高田 仁 産学連携マネジメント、技術移転、技術経営(MOT)、アントレプレナーシップ

14/08/26

・今日は、私が担当する科目「産学連携マネジメント」を紹介したい。
・全15回の講義の半分は、座学とケース・ディスカッションを中心に構成され、半分は「QuickLook」というツールを用いた技術アセスメントのグループ演習を行う。
・まず座学とケース・ディスカッションだが、多様な形態を持つ産学連携の代表的なパタンである「共同研究」「技術ライセンス」「大学発ベンチャー」について学び、それに必要な知識となる「知的財産」も併せて学ぶ。例えば、大学で日々生まれる「研究成果(発明)」をどのように評価し、権利化すべきなのか?といった論点について、事例を交えながら学ぶ。例えばひとつの論点として、「特許取得とコスト負担」がある。大学では、1年間に膨大な数の論文発表や学会発表が行われるが、その全てを「特許」として権利化するのは、手間とコストの面で明らかに非現実的だ。何らかの基準によって評価し、権利化の対象として選別しなければならないが、「海のものとも山のものとも判らない」基礎研究成果を、一体どのように評価すれば良いか、について解説し、議論する。

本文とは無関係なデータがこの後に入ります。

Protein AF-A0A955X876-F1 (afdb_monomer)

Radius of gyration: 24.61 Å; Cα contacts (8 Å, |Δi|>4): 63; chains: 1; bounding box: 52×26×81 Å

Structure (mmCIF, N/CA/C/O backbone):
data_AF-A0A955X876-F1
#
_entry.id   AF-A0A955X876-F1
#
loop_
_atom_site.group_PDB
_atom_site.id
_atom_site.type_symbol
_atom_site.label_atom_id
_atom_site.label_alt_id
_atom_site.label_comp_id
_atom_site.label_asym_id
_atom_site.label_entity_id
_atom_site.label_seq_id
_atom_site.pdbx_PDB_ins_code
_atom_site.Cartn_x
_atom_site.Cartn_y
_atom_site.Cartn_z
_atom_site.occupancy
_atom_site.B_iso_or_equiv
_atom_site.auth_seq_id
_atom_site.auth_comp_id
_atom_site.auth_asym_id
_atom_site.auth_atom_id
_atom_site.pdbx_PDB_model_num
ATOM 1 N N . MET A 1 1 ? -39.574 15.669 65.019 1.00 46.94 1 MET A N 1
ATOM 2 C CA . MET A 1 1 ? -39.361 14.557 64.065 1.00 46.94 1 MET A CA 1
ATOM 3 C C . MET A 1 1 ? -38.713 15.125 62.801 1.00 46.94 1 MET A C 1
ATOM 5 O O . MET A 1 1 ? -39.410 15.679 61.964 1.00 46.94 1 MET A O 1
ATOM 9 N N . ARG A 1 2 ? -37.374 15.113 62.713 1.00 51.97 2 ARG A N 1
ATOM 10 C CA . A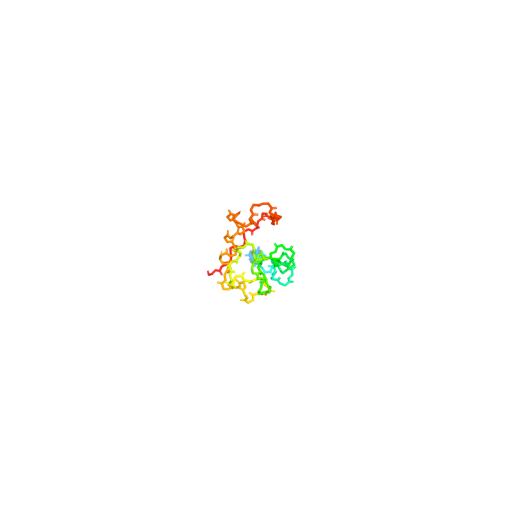RG A 1 2 ? -36.609 15.678 61.583 1.00 51.97 2 ARG A CA 1
ATOM 11 C C . ARG A 1 2 ? -36.257 14.535 60.629 1.00 51.97 2 ARG A C 1
ATOM 13 O O . ARG A 1 2 ? -35.543 13.619 61.018 1.00 51.97 2 ARG A O 1
ATOM 20 N N . ARG A 1 3 ? -36.835 14.555 59.426 1.00 57.81 3 ARG A N 1
ATOM 21 C CA . ARG A 1 3 ? -36.649 13.527 58.394 1.00 57.81 3 ARG A CA 1
ATOM 22 C C . ARG A 1 3 ? -35.230 13.618 57.830 1.00 57.81 3 ARG A C 1
ATOM 24 O O . ARG A 1 3 ? -34.877 14.617 57.214 1.00 57.81 3 ARG A O 1
ATOM 31 N N . VAL A 1 4 ? -34.440 12.570 58.046 1.00 61.78 4 VAL A N 1
ATOM 32 C CA . VAL A 1 4 ? -33.157 12.335 57.375 1.00 61.78 4 VAL A CA 1
ATOM 33 C C . VAL A 1 4 ? -33.472 11.716 56.009 1.00 61.78 4 VAL A C 1
ATOM 35 O O . VAL A 1 4 ? -33.583 10.504 55.881 1.00 61.78 4 VAL A O 1
ATOM 38 N N . LEU A 1 5 ? -33.704 12.547 54.993 1.00 59.03 5 LEU A N 1
ATOM 39 C CA . LEU A 1 5 ? -33.776 12.136 53.585 1.00 59.03 5 LEU A CA 1
ATOM 40 C C . LEU A 1 5 ? -32.793 13.012 52.807 1.00 59.03 5 LEU A C 1
ATOM 42 O O . LEU A 1 5 ? -33.166 14.081 52.338 1.00 59.03 5 LEU A O 1
ATOM 46 N N . ALA A 1 6 ? -31.525 12.609 52.732 1.00 58.16 6 ALA A N 1
ATOM 47 C CA . ALA A 1 6 ? -30.532 13.362 51.964 1.00 58.16 6 ALA A CA 1
ATOM 48 C C . ALA A 1 6 ? -29.336 12.586 51.366 1.00 58.16 6 ALA A C 1
ATOM 50 O O . ALA A 1 6 ? -28.631 13.221 50.591 1.00 58.16 6 ALA A O 1
ATOM 51 N N . PRO A 1 7 ? -29.051 11.283 51.614 1.00 53.41 7 PRO A N 1
ATOM 52 C CA . PRO A 1 7 ? -27.839 10.707 51.020 1.00 53.41 7 PRO A CA 1
ATOM 53 C C . PRO A 1 7 ? -28.064 9.997 49.674 1.00 53.41 7 PRO A C 1
ATOM 55 O O . PRO A 1 7 ? -27.098 9.742 48.965 1.00 53.41 7 PRO A O 1
ATOM 58 N N . LEU A 1 8 ? -29.304 9.681 49.276 1.00 55.84 8 LEU A N 1
ATOM 59 C CA . LEU A 1 8 ? -29.526 8.789 48.126 1.00 55.84 8 LEU A CA 1
ATOM 60 C C . LEU A 1 8 ? -29.377 9.460 46.747 1.00 55.84 8 LEU A C 1
ATOM 62 O O . LEU A 1 8 ? -29.168 8.769 45.756 1.00 55.84 8 LEU A O 1
ATOM 66 N N . ALA A 1 9 ? -29.452 10.791 46.667 1.00 57.09 9 ALA A N 1
ATOM 67 C CA . ALA A 1 9 ? -29.381 11.507 45.389 1.00 57.09 9 ALA A CA 1
ATOM 68 C C . ALA A 1 9 ? -27.944 11.668 44.854 1.00 57.09 9 ALA A C 1
ATOM 70 O O . ALA A 1 9 ? -27.759 11.863 43.657 1.00 57.09 9 ALA A O 1
ATOM 71 N N . LEU A 1 10 ? -26.925 11.561 45.715 1.00 55.12 10 LEU A N 1
ATOM 72 C CA . LEU A 1 10 ? -25.534 11.806 45.320 1.00 55.12 10 LEU A CA 1
ATOM 73 C C . LEU A 1 10 ? -24.868 10.577 44.675 1.00 55.12 10 LEU A C 1
ATOM 75 O O . LEU A 1 10 ? -23.949 10.728 43.878 1.00 55.12 10 LEU A O 1
ATOM 79 N N . ALA A 1 11 ? -25.362 9.367 44.956 1.00 57.44 11 ALA A N 1
ATOM 80 C CA . ALA A 1 11 ? -24.802 8.131 44.404 1.00 57.44 11 ALA A CA 1
ATOM 81 C C . ALA A 1 11 ? -25.152 7.905 42.919 1.00 57.44 11 ALA A C 1
ATOM 83 O O . ALA A 1 11 ? -24.370 7.289 42.201 1.00 57.44 11 ALA A O 1
ATOM 84 N N . LEU A 1 12 ? -26.282 8.433 42.426 1.00 56.28 12 LEU A N 1
ATOM 85 C CA . LEU A 1 12 ? -26.659 8.303 41.009 1.00 56.28 12 LEU A CA 1
ATOM 86 C C . LEU A 1 12 ? -25.880 9.252 40.083 1.00 56.28 12 LEU A C 1
ATOM 88 O O . LEU A 1 12 ? -25.795 8.991 38.887 1.00 56.28 12 LEU A O 1
ATOM 92 N N . ALA A 1 13 ? -25.288 10.326 40.614 1.00 57.69 13 ALA A N 1
ATOM 93 C CA . ALA A 1 13 ? -24.549 11.298 39.809 1.00 57.69 13 ALA A CA 1
ATOM 94 C C . ALA A 1 13 ? -23.156 10.799 39.375 1.00 57.69 13 ALA A C 1
ATOM 96 O O . ALA A 1 13 ? -22.632 11.270 38.369 1.00 57.69 13 ALA A O 1
ATOM 97 N N . LEU A 1 14 ? -22.563 9.827 40.083 1.00 55.78 14 LEU A N 1
ATOM 98 C CA . LEU A 1 14 ? -21.231 9.300 39.748 1.00 55.78 14 LEU A CA 1
ATOM 99 C C . LEU A 1 14 ? -21.244 8.234 38.637 1.00 55.78 14 LEU A C 1
ATOM 101 O O . LEU A 1 14 ? -20.202 7.973 38.047 1.00 55.78 14 LEU A O 1
ATOM 105 N N . ALA A 1 15 ? -22.396 7.642 38.310 1.00 58.44 15 ALA A N 1
ATOM 106 C CA . ALA A 1 15 ? -22.489 6.609 37.272 1.00 58.44 15 ALA A CA 1
ATOM 107 C C . ALA A 1 15 ? -22.583 7.172 35.838 1.00 58.44 15 ALA A C 1
ATOM 109 O O . ALA A 1 15 ? -22.543 6.411 34.877 1.00 58.44 15 ALA A O 1
ATOM 110 N N . ALA A 1 16 ? -22.712 8.493 35.679 1.00 61.22 16 ALA A N 1
ATOM 111 C CA . ALA A 1 16 ? -22.961 9.135 34.386 1.00 61.22 16 ALA A CA 1
ATOM 112 C C . ALA A 1 16 ? -21.707 9.730 33.711 1.00 61.22 16 ALA A C 1
ATOM 114 O O . ALA A 1 16 ? -21.830 10.341 32.654 1.00 61.22 16 ALA A O 1
ATOM 115 N N . CYS A 1 17 ? -20.512 9.574 34.295 1.00 60.59 17 CYS A N 1
ATOM 116 C CA . CYS A 1 17 ? -19.291 10.257 33.835 1.00 60.59 17 CYS A CA 1
ATOM 117 C C . CYS A 1 17 ? -18.110 9.308 33.532 1.00 60.59 17 CYS A C 1
ATOM 119 O O . CYS A 1 17 ? -16.960 9.713 33.659 1.00 60.59 17 CYS A O 1
ATOM 121 N N . GLY A 1 18 ? -18.376 8.046 33.172 1.00 60.62 18 GLY A N 1
ATOM 122 C CA . GLY A 1 18 ? -17.340 7.010 32.999 1.00 60.62 18 GLY A CA 1
ATOM 123 C C . GLY A 1 18 ? -17.382 6.246 31.673 1.00 60.62 18 GLY A C 1
ATOM 124 O O . GLY A 1 18 ? -16.867 5.137 31.604 1.00 60.62 18 GLY A O 1
ATOM 125 N N . GLY A 1 19 ? -18.045 6.779 30.645 1.00 61.38 19 GLY A N 1
ATOM 126 C CA . GLY A 1 19 ? -17.951 6.213 29.300 1.00 61.38 19 GLY A CA 1
ATOM 127 C C . GLY A 1 19 ? -16.740 6.802 28.591 1.00 61.38 19 GLY A C 1
ATOM 128 O O . GLY A 1 19 ? -16.842 7.919 28.084 1.00 61.38 19 GLY A O 1
ATOM 129 N N . GLU A 1 20 ? -15.615 6.084 28.566 1.00 70.38 20 GLU A N 1
ATOM 130 C CA . GLU A 1 20 ? -14.516 6.423 27.658 1.00 70.38 20 GLU A CA 1
ATOM 131 C C . GLU A 1 20 ? -15.081 6.455 26.223 1.00 70.38 20 GLU A C 1
ATOM 133 O O . GLU A 1 20 ? -15.805 5.528 25.834 1.00 70.38 20 GLU A O 1
ATOM 138 N N . PRO A 1 21 ? -14.820 7.509 25.429 1.00 67.19 21 PRO A N 1
ATOM 139 C CA . PRO A 1 21 ? -15.184 7.489 24.022 1.00 67.19 21 PRO A CA 1
ATOM 140 C C . PRO A 1 21 ? -14.467 6.309 23.362 1.00 67.19 21 PRO A C 1
ATOM 142 O O . PRO A 1 21 ? -13.261 6.145 23.535 1.00 67.19 21 PRO A O 1
ATOM 145 N N . ALA A 1 22 ? -15.219 5.477 22.636 1.00 69.19 22 ALA A N 1
ATOM 146 C CA . ALA A 1 22 ? -14.650 4.354 21.901 1.00 69.19 22 ALA A CA 1
ATOM 147 C C . ALA A 1 22 ? -13.519 4.856 20.994 1.00 69.19 22 ALA A C 1
ATOM 149 O O . ALA A 1 22 ? -13.702 5.849 20.283 1.00 69.19 22 ALA A O 1
ATOM 150 N N . ASP A 1 23 ? -12.368 4.180 21.033 1.00 70.44 23 ASP A N 1
ATOM 151 C CA . ASP A 1 23 ? -11.249 4.508 20.158 1.00 70.44 23 ASP A CA 1
ATOM 152 C C . ASP A 1 23 ? -11.703 4.288 18.704 1.00 70.44 23 ASP A C 1
ATOM 154 O O . ASP A 1 23 ? -12.031 3.157 18.325 1.00 70.44 23 ASP A O 1
ATOM 158 N N . PRO A 1 24 ? -11.759 5.335 17.862 1.00 63.53 24 PRO A N 1
ATOM 159 C CA . PRO A 1 24 ? -12.141 5.178 16.462 1.00 63.53 24 PRO A CA 1
ATOM 160 C C . PRO A 1 24 ? -11.194 4.234 15.699 1.00 63.53 24 PRO A C 1
ATOM 162 O O . PRO A 1 24 ? -11.566 3.731 14.639 1.00 63.53 24 PRO A O 1
ATOM 165 N N . CYS A 1 25 ? -10.004 3.951 16.238 1.00 69.44 25 CYS A N 1
ATOM 166 C CA . CYS A 1 25 ? -9.046 3.003 15.683 1.00 69.44 25 CYS A CA 1
ATOM 167 C C . CYS A 1 25 ? -9.357 1.543 16.046 1.00 69.44 25 CYS A C 1
ATOM 169 O O . CYS A 1 25 ? -8.926 0.656 15.314 1.00 69.44 25 CYS A O 1
ATOM 171 N N . GLU A 1 26 ? -10.139 1.260 17.099 1.00 73.25 26 GLU A N 1
ATOM 172 C CA . GLU A 1 26 ? -10.538 -0.123 17.431 1.00 73.25 26 GLU A CA 1
ATOM 173 C C . GLU A 1 26 ? -11.464 -0.733 16.371 1.00 73.25 26 GLU A C 1
ATOM 175 O O . GLU A 1 26 ? -11.457 -1.941 16.144 1.00 73.25 26 GLU A O 1
ATOM 180 N N . SER A 1 27 ? -12.251 0.105 15.697 1.00 76.19 27 SER A N 1
ATOM 181 C CA . SER A 1 27 ? -13.167 -0.301 14.620 1.00 76.19 27 SER A CA 1
ATOM 182 C C . SER A 1 27 ? -12.709 0.170 13.235 1.00 76.19 27 SER A C 1
ATOM 184 O O . SER A 1 27 ? -13.464 0.096 12.264 1.00 76.19 27 SER A O 1
ATOM 186 N N . GLY A 1 28 ? -11.470 0.659 13.146 1.00 75.56 28 GLY A N 1
ATOM 187 C CA . GLY A 1 28 ? -10.899 1.223 11.934 1.00 75.56 28 GLY A CA 1
ATOM 188 C C . GLY A 1 28 ? -10.596 0.188 10.840 1.00 75.56 28 GLY A C 1
ATOM 189 O O . GLY A 1 28 ? -10.668 -1.027 11.055 1.00 75.56 28 GLY A O 1
ATOM 190 N N . PRO A 1 29 ? -10.235 0.662 9.635 1.00 82.56 29 PRO A N 1
ATOM 191 C CA . PRO A 1 29 ? -9.770 -0.208 8.565 1.00 82.56 29 PRO A CA 1
ATOM 192 C C . PRO A 1 29 ? -8.496 -0.949 8.991 1.00 82.56 29 PRO A C 1
ATOM 194 O O . PRO A 1 29 ? -7.559 -0.371 9.537 1.00 82.56 29 PRO A O 1
ATOM 197 N N . THR A 1 30 ? -8.453 -2.240 8.694 1.00 88.00 30 THR A N 1
ATOM 198 C CA . THR A 1 30 ? -7.306 -3.124 8.879 1.00 88.00 30 THR A CA 1
ATOM 199 C C . THR A 1 30 ? -6.693 -3.482 7.531 1.00 88.00 30 THR A C 1
ATOM 201 O O . THR A 1 30 ? -7.262 -3.246 6.456 1.00 88.00 30 THR A O 1
ATOM 204 N N . PHE A 1 31 ? -5.511 -4.103 7.575 1.00 87.62 31 PHE A N 1
ATOM 205 C CA . PHE A 1 31 ? -4.882 -4.581 6.354 1.00 87.62 31 PHE A CA 1
ATOM 206 C C . PHE A 1 31 ? -5.774 -5.572 5.599 1.00 87.62 31 PHE A C 1
ATOM 208 O O . PHE A 1 31 ? -5.993 -5.428 4.401 1.00 87.62 31 PHE A O 1
ATOM 215 N N . THR A 1 32 ? -6.331 -6.552 6.308 1.00 89.00 32 THR A N 1
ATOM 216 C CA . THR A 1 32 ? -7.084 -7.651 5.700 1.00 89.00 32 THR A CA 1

・また、「共同研究」では、大学と企業の共同研究にあたっての目的意識の違いを十分に理解し、双方の利害が一致するポイントを明確化することの重要性を学ぶ。また、「技術ライセンス」についても、大学から企業へのライセンスがどのようなイノベーションの実現を果たしてきたのか、また、産学のライセンス交渉で何が争点となるのか、どこに留意するとより早く合意にたどりつけるのかを実例を通じて学ぶ。更に、「大学発ベンチャー」の果たす役割や、その設立や大学との関係の持ち方について、注意すべき点を学ぶ。

・残る半分は、「QuickLook」という技術アセスメントツールを用いて、グループ演習を行う。クイックルックとは、NASAで開発され、テキサス大学オースチン校で発展し現在も広く使用されているツールで、20~40時間ほどの短時間で大学などの研究シーズの商業化の可能性を評価できる。
・この演習では、九州大学が保有する実際の技術シーズリストの中から、グループでアセスメントに取り組む案件を選ぶことから始まる。演習には、九大の産学官連携本部も協力してくれており、発明者へのインタビューや商業化に関心を持つ企業などへのインタビューなどのアセスメントを進め、最終発表会では、ベンチャーキャピタルや弁理士、TLOの取締役などの前でプレゼンテーションをし、評価されるという構成だ。
・技術アセスメントの項目としては、「技術がもたらす便益」「対象市場」「市場の関心」「技術開発」「知財取得」「参入障壁」などから構成され、最終的にその技術の市場参入戦略を立案する内容となっている。
・ちなみに、昨年度は、「ペット向け医薬品」「植物由来の新しい機能性食品」「高齢者にも聞こえやすい音声強調システム」など6つのテーマについて、商業化に向けたシナリオ作成を行った。

・以上のように、「産学連携マネジメント」は、MOT(技術経営)に必要な知識の獲得と、QBSの特徴である「受講者の多様性」を活かした演習とをバランスよく織り交ぜて産学連携の理論と実務の両方を学べる点が特徴である。

【今回のまとめ】
・「産学連携マネジメント」は、理論や実例を通じた知識の獲得と、QBSの特徴である「受講者の多様性」を活かしたグループ演習とをバランスよく織り交ぜて、産学連携の理論と実務の両方を学べる科目となっている。